Whenever a relation aρb holds, the elements a and b in the set are said to be equivalent.

$$ a\rho b $$

A classic example is equality (=), which is an equivalence relation because it satisfies all three properties:

• Reflexivity: $$ \forall \ a \ \in A \ \Rightarrow \: a = a $$
• Symmetry: $$ \forall \ a,b \ \in A \ | \: a = b \Rightarrow b = a $$
• Transitivity: $$ \forall \ a,b,c \ \in A \ | \ a = b \land b = c \Rightarrow a = c $$

Equivalence vs. Order Relations: Both equivalence and order relations are reflexive and transitive. The key difference lies in the third property: equivalence relations are symmetric, whereas order relations are antisymmetric.

A Practical Example

Consider the set of lines in the Cartesian plane and the relation R:

$$ R: \ \text{x is parallel to y} $$

To determine whether R is an equivalence relation, we examine each of the three defining properties:

• Reflexive: Every line is parallel to itself, as it has the same direction.
• Symmetric: If line x is parallel to line y, then line y is parallel to line x.
• Transitive: If x is parallel to y and y is parallel to z, then x is also parallel to z.

Since all three conditions are satisfied, R qualifies as an equivalence relation.

Example 2

Now consider the same set of lines, but with a different relation:

$$ R: \ \text{x is perpendicular to y} $$

Let’s check whether this is an equivalence relation:

• Not reflexive: A line cannot be perpendicular to itself.

Therefore, this is not an equivalence relation.

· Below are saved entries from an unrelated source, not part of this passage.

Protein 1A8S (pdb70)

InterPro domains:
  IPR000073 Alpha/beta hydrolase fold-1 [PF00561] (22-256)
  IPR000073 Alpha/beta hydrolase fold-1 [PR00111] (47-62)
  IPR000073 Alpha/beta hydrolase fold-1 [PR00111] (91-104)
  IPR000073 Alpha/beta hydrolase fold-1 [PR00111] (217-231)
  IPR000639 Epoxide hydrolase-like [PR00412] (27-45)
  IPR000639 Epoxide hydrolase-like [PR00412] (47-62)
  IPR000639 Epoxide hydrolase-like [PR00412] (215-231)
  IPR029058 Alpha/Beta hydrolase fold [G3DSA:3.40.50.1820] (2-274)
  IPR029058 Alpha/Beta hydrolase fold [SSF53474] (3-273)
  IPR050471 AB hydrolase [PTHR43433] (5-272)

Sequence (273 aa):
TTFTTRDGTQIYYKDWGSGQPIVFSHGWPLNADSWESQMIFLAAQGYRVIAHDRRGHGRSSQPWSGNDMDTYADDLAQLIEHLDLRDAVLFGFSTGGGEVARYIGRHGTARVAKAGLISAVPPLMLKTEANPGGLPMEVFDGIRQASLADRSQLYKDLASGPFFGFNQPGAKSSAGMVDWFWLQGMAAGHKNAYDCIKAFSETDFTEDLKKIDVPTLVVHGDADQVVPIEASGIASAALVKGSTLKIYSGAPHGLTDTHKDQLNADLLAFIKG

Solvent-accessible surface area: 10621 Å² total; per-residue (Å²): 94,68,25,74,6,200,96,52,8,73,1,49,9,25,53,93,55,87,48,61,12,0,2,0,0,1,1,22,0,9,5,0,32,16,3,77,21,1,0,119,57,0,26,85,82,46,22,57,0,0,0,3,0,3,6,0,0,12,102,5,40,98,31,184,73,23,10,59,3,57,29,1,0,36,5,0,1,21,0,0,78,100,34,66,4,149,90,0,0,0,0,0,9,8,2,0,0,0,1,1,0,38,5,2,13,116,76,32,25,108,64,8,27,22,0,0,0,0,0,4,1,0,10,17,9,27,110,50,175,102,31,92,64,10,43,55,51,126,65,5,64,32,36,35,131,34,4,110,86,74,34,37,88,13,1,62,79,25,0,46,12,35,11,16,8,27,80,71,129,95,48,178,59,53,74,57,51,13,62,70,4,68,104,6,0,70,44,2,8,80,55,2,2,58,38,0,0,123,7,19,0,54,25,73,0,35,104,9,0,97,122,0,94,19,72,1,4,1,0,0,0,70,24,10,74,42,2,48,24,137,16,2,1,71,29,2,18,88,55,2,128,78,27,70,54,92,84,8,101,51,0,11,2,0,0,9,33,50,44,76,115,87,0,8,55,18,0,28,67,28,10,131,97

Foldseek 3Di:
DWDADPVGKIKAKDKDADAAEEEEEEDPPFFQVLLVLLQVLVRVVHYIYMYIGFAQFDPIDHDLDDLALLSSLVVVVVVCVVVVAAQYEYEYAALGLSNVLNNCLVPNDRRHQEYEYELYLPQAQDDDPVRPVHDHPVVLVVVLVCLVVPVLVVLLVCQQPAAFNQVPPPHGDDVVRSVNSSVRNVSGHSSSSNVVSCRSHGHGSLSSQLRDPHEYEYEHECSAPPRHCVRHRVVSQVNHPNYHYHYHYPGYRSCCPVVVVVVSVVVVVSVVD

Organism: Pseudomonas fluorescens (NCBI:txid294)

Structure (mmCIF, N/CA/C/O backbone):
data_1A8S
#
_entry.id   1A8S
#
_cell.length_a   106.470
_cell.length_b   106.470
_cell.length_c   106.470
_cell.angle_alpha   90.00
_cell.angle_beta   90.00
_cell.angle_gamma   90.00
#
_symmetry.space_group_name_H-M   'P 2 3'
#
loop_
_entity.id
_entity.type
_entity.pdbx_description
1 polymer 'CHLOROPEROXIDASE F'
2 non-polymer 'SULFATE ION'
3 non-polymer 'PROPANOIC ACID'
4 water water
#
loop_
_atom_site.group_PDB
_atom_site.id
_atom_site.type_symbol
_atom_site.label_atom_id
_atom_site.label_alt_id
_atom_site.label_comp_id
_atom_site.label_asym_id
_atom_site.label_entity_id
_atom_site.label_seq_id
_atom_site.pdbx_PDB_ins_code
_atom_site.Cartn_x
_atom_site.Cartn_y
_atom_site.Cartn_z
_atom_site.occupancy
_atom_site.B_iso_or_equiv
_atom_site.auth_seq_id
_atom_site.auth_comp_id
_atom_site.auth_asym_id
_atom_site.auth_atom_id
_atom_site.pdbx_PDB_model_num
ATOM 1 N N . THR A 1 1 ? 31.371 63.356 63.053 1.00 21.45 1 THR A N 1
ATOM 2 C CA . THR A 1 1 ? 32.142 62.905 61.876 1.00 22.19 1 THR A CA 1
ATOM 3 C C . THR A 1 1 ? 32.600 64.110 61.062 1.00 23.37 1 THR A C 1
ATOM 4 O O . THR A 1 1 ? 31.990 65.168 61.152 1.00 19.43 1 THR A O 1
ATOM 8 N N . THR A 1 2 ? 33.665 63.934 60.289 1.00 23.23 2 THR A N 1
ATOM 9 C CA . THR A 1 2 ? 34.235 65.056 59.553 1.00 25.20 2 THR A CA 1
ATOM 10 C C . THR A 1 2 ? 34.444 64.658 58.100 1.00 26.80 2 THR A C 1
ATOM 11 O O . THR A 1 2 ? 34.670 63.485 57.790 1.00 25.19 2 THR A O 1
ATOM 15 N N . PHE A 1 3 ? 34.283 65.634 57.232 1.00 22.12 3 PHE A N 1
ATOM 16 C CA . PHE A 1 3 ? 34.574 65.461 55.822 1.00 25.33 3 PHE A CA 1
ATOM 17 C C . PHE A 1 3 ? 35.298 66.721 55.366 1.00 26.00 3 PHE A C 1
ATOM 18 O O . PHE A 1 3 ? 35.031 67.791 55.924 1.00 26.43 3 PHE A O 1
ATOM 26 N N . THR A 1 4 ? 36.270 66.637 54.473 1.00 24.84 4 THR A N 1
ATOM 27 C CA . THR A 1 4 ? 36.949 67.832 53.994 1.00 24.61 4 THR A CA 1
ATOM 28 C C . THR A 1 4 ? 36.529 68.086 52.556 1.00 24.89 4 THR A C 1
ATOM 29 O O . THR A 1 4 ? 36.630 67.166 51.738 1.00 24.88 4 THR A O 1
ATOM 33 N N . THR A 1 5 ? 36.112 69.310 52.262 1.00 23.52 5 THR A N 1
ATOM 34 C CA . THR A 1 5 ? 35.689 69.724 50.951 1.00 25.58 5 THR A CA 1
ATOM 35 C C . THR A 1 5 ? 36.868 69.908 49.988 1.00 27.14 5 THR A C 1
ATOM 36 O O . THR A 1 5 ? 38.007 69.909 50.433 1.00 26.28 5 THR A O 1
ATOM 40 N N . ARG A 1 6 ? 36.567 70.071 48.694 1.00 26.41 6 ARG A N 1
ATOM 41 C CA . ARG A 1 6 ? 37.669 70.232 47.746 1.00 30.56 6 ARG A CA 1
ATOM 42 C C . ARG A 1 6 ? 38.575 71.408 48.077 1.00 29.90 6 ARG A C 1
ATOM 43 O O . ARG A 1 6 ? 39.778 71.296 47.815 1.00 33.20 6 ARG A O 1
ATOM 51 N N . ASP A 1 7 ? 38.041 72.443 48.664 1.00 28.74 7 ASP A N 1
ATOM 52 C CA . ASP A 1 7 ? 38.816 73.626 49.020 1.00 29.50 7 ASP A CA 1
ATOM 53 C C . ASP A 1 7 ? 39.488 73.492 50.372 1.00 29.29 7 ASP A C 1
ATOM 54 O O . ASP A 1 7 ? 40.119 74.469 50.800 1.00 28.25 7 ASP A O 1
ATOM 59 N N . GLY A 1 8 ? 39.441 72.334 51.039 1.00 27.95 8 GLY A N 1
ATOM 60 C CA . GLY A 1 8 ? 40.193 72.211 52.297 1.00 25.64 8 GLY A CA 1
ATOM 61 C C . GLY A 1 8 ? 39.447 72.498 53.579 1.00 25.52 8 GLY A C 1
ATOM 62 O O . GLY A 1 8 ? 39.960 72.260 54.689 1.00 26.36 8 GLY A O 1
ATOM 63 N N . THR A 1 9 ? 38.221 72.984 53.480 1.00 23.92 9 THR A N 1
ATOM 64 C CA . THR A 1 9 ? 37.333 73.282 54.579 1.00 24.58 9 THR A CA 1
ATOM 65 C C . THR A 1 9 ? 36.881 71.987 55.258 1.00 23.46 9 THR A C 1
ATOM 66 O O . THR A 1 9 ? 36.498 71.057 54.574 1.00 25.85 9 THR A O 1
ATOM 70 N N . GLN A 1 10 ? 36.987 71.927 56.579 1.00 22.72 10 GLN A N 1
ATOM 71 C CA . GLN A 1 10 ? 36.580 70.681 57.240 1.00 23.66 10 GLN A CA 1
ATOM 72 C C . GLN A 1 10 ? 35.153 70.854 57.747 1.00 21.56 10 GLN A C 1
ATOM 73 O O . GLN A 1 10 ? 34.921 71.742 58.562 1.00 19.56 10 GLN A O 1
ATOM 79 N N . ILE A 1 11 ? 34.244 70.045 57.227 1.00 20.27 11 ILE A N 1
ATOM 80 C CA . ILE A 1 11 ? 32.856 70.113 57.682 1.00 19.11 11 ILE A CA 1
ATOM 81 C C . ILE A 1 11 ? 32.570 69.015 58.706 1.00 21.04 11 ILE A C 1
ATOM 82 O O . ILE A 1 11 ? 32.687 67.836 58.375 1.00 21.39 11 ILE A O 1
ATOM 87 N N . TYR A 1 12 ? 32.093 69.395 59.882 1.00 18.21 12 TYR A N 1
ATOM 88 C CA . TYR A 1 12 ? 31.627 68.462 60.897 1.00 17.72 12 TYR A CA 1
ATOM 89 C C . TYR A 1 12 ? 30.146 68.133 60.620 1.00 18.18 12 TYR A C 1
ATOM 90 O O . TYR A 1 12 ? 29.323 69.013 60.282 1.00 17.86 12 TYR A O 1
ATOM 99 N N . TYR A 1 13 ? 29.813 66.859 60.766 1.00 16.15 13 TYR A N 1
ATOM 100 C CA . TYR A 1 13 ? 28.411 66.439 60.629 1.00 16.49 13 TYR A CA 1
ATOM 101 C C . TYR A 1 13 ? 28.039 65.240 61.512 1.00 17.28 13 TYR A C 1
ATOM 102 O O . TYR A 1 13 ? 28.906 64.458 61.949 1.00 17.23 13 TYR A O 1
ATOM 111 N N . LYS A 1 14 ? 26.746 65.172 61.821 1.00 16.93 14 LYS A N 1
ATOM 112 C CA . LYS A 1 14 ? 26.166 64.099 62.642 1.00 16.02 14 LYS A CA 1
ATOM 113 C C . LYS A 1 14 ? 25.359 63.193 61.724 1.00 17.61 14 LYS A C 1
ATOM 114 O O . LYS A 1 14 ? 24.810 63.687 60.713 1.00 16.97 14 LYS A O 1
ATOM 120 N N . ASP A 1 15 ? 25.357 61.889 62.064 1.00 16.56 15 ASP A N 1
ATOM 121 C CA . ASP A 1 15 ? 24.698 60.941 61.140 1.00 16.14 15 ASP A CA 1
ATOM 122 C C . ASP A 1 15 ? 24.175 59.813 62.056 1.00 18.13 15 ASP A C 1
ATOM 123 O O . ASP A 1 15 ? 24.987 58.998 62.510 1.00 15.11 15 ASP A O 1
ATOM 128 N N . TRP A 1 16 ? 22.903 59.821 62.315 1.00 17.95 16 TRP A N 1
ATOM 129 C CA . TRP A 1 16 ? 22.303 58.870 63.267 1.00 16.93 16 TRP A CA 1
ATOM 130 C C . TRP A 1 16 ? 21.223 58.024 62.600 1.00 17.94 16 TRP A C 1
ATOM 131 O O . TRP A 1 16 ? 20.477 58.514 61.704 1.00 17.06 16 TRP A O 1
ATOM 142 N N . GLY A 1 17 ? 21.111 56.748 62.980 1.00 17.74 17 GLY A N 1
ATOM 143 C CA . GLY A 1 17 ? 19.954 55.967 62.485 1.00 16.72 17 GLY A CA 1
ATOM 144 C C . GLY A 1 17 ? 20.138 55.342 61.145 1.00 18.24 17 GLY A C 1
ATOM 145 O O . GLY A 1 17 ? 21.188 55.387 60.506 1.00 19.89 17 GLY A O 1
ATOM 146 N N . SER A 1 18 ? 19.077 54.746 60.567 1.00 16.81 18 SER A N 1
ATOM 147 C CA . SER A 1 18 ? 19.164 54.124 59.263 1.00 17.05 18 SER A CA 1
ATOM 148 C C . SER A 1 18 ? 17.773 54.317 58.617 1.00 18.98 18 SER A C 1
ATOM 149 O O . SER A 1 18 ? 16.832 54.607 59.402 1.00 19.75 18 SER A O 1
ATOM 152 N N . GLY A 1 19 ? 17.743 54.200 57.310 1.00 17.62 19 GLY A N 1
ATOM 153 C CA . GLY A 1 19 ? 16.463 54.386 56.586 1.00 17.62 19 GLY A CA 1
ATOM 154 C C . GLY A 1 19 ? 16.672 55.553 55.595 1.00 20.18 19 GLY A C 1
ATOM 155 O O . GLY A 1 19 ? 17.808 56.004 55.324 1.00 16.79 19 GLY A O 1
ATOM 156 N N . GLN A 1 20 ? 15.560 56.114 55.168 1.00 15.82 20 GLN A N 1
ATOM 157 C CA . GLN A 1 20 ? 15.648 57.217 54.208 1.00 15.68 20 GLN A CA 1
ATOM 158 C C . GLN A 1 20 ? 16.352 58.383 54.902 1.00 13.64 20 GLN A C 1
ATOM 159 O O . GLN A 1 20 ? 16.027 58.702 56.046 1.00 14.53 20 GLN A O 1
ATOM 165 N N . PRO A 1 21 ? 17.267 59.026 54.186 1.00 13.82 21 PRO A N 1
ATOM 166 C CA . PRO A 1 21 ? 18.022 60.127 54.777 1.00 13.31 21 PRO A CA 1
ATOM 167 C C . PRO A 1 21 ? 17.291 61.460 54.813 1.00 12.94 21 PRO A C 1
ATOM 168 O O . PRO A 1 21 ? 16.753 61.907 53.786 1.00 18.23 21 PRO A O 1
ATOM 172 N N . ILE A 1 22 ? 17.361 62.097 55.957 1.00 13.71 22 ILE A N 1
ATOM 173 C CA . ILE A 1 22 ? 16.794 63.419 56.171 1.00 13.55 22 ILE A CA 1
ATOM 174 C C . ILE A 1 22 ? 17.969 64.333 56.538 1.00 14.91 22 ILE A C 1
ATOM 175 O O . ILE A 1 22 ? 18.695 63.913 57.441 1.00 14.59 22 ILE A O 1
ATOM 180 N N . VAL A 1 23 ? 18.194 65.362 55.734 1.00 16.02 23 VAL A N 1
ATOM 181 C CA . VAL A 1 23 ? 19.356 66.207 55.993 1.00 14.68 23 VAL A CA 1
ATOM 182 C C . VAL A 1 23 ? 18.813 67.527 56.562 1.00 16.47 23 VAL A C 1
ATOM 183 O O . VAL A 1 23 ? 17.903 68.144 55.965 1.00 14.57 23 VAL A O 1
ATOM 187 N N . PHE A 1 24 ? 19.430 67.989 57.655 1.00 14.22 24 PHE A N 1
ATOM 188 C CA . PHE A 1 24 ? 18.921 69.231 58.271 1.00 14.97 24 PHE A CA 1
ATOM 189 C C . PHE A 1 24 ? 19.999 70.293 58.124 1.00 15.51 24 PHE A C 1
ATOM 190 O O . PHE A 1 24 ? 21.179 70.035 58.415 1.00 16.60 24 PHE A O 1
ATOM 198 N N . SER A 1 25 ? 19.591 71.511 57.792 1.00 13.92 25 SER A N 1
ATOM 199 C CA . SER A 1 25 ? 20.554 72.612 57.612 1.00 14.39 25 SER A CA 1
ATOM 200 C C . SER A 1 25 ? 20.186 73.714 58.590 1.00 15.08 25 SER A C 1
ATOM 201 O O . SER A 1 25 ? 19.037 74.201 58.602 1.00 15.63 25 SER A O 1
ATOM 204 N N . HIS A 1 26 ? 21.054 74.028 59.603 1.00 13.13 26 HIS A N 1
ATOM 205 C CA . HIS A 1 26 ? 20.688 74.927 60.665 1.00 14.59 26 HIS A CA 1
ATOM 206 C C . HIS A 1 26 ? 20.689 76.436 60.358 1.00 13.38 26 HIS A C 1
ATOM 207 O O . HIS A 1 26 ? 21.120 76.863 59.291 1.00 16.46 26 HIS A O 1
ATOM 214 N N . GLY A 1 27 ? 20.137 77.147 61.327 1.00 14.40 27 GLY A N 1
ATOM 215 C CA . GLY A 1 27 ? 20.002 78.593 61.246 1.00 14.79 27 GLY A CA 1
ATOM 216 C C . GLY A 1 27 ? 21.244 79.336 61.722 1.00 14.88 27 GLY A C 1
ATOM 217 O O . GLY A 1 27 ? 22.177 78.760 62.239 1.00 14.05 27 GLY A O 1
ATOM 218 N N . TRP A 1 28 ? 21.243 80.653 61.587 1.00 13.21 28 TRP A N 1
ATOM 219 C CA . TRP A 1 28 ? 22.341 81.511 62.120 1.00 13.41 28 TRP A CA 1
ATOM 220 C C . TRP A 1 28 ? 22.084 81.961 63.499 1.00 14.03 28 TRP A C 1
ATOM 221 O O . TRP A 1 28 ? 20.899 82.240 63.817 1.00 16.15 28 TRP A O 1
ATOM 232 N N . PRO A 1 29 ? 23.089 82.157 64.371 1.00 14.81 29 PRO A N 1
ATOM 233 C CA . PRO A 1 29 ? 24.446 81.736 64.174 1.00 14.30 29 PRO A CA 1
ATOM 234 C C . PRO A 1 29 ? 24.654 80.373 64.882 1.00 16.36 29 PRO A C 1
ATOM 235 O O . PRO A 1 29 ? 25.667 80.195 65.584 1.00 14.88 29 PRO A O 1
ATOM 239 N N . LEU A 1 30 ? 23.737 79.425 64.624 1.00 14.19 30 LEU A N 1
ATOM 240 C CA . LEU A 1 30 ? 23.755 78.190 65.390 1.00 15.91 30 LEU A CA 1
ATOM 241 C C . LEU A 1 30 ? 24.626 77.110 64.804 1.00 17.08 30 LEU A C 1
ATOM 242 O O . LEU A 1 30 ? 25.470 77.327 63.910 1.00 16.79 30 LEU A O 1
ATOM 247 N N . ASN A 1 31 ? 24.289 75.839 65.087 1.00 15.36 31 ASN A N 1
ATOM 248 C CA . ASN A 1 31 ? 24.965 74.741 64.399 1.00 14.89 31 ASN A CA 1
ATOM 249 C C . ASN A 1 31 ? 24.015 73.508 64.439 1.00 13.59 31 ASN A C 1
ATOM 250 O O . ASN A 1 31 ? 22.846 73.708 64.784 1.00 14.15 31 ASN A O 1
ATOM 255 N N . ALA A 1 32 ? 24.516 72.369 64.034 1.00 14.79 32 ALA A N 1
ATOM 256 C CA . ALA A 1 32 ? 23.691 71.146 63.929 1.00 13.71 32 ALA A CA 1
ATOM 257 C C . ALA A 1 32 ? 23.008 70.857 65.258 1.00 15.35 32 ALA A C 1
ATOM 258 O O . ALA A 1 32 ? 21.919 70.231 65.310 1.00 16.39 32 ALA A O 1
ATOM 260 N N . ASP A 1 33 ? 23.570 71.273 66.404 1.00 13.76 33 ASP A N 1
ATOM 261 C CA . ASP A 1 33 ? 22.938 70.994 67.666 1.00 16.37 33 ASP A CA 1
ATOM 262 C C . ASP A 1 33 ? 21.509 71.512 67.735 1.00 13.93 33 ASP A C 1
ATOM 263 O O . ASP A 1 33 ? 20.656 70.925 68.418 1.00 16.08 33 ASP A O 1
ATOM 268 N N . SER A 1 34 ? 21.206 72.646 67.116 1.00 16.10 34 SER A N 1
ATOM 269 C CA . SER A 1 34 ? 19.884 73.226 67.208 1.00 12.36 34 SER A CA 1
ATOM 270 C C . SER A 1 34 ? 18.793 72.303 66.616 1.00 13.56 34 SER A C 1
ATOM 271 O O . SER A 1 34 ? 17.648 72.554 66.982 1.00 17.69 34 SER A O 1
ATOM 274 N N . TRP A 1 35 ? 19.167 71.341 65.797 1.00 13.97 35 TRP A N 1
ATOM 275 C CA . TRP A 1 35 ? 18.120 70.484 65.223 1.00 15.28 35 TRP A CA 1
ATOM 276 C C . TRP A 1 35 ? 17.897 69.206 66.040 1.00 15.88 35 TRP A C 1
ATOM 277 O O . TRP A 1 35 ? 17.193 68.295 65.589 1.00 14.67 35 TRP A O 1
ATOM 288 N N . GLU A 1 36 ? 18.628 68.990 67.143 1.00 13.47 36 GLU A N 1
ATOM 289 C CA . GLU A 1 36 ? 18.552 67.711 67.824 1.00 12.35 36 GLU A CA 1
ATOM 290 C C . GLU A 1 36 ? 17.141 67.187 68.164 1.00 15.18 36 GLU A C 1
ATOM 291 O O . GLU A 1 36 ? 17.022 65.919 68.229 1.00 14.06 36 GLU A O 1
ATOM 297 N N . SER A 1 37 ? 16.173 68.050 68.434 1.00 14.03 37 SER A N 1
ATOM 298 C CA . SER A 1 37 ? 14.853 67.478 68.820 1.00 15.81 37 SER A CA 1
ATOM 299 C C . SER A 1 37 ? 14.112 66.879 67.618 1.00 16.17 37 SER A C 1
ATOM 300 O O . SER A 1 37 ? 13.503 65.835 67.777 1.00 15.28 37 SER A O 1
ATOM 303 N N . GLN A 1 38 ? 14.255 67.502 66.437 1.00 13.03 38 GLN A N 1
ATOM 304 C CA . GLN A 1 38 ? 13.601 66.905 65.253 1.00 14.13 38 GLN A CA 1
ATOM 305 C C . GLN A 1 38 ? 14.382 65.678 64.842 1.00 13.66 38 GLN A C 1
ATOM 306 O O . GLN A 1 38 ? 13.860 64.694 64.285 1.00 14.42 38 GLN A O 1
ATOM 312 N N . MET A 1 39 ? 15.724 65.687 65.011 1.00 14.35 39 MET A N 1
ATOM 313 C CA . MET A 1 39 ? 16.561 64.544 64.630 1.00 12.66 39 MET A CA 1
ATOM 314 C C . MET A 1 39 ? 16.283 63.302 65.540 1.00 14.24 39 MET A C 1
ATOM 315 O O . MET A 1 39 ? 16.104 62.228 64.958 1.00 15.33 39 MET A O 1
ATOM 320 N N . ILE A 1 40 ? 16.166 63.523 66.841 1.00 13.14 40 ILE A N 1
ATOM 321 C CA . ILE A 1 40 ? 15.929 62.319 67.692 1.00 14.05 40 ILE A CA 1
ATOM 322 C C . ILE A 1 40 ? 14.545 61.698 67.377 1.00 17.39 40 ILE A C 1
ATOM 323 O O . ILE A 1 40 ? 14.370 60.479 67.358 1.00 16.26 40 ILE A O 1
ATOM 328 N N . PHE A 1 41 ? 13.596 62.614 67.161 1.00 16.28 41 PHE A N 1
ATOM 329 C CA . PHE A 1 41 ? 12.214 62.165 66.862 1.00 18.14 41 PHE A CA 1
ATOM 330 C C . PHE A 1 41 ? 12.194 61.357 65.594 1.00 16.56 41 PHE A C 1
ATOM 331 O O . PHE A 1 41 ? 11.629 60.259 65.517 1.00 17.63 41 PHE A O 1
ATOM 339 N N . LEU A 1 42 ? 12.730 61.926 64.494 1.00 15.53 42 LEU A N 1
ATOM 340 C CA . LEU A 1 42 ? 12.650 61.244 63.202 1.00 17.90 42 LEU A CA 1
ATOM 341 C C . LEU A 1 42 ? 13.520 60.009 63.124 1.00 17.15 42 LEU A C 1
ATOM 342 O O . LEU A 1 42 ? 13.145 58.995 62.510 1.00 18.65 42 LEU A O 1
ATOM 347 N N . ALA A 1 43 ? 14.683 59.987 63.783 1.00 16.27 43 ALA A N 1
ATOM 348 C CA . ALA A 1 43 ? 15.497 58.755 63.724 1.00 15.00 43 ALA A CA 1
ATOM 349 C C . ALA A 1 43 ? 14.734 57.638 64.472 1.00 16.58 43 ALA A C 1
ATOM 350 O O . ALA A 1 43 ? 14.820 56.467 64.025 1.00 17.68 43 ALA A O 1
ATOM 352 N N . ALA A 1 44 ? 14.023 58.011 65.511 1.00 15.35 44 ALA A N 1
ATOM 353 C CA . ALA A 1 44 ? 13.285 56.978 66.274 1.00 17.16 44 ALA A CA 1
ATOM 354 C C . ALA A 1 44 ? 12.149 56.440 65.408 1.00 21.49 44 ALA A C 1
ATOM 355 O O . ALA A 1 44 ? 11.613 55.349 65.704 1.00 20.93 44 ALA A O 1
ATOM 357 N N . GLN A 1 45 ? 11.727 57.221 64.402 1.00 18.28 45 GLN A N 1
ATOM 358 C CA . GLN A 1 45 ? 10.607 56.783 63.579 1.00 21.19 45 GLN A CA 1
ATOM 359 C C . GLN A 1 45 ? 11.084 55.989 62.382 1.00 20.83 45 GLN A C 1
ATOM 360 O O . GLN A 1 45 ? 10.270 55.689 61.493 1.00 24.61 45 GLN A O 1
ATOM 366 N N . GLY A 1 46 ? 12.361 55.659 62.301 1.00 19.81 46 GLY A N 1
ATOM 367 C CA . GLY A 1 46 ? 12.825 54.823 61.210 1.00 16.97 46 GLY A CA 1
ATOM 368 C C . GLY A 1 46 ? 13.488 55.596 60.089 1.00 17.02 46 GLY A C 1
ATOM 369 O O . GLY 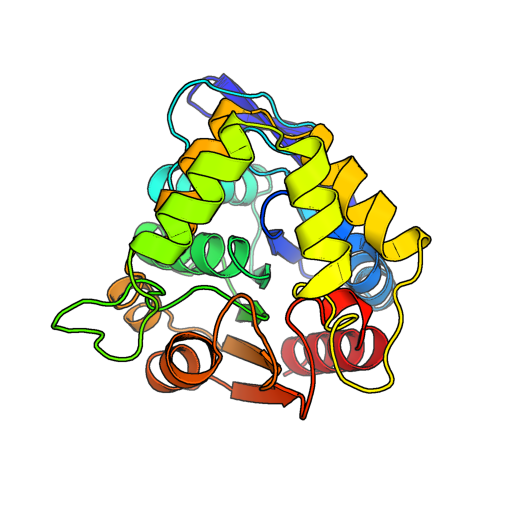A 1 46 ? 13.571 55.056 58.978 1.00 19.49 46 GLY A O 1
ATOM 370 N N . TYR A 1 47 ? 14.000 56.804 60.345 1.00 14.54 47 TYR A N 1
ATOM 371 C CA . TYR A 1 47 ? 14.733 57.518 59.312 1.00 13.63 47 TYR A CA 1
ATOM 372 C C . TYR A 1 47 ? 16.203 57.691 59.753 1.00 15.01 47 TYR A C 1
ATOM 373 O O . TYR A 1 47 ? 16.464 57.617 60.936 1.00 16.78 47 TYR A O 1
ATOM 382 N N . ARG A 1 48 ? 17.046 57.972 58.786 1.00 15.90 48 ARG A N 1
ATOM 383 C CA . ARG A 1 48 ? 18.449 58.298 59.017 1.00 16.86 48 ARG A CA 1
ATOM 384 C C . ARG A 1 48 ? 18.494 59.829 59.071 1.00 15.25 48 ARG A C 1
ATOM 385 O O . ARG A 1 48 ? 17.978 60.407 58.112 1.00 14.39 48 ARG A O 1
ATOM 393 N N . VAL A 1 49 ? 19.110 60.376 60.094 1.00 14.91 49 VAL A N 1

Note: Since the relation fails the reflexivity test, there’s no need to check the other properties. A single violation is enough to disqualify it as an equivalence relation - even if the other properties hold.

Other Simple Examples

• The relation "x is the same age as y" is an equivalence relation.
• The relation "x lives in the same house as y" is an equivalence relation.
• The relation "x has the same weight as y" is an equivalence relation.
• The relation "x is the same color as y" is an equivalence relation.

Equivalence Classes

An equivalence relation naturally partitions a set into equivalence classes, which are non-empty, disjoint subsets whose union is the entire set.

A partition is a way of dividing a set into separate, non-overlapping parts such that every element belongs to exactly one part.

Each of these subsets is called an equivalence class.

The collection of all equivalence classes forms what is known as the quotient set.

Example: Consider the finite set of integers $$ X = \{ -5, -2, -1, 3, 4 \} $$ Define the relation "x has the same sign as y". This is an equivalence relation because it is reflexive, symmetric, and transitive. It partitions X into two distinct equivalence classes: $$ C_1 = \{ 3, 4 \} $$ $$ C_2 = \{ -5, -2, -1 \} $$ These classes are non-empty and mutually exclusive. Their union covers the entire original set: $$ C_1 \cup C_2 = X $$ Thus, the quotient set is the set of these equivalence classes: $$ Q = \{ C_1, C_2 \} = \{ \{3, 4\}, \{-5, -2, -1\} \} $$ Notice that each element of the quotient set Q is itself a set.

A given set can have many different partitions.

Each distinct partition corresponds to a different equivalence relation.

For instance, a set of objects might be grouped based on color, weight, price, and so on.

And so on.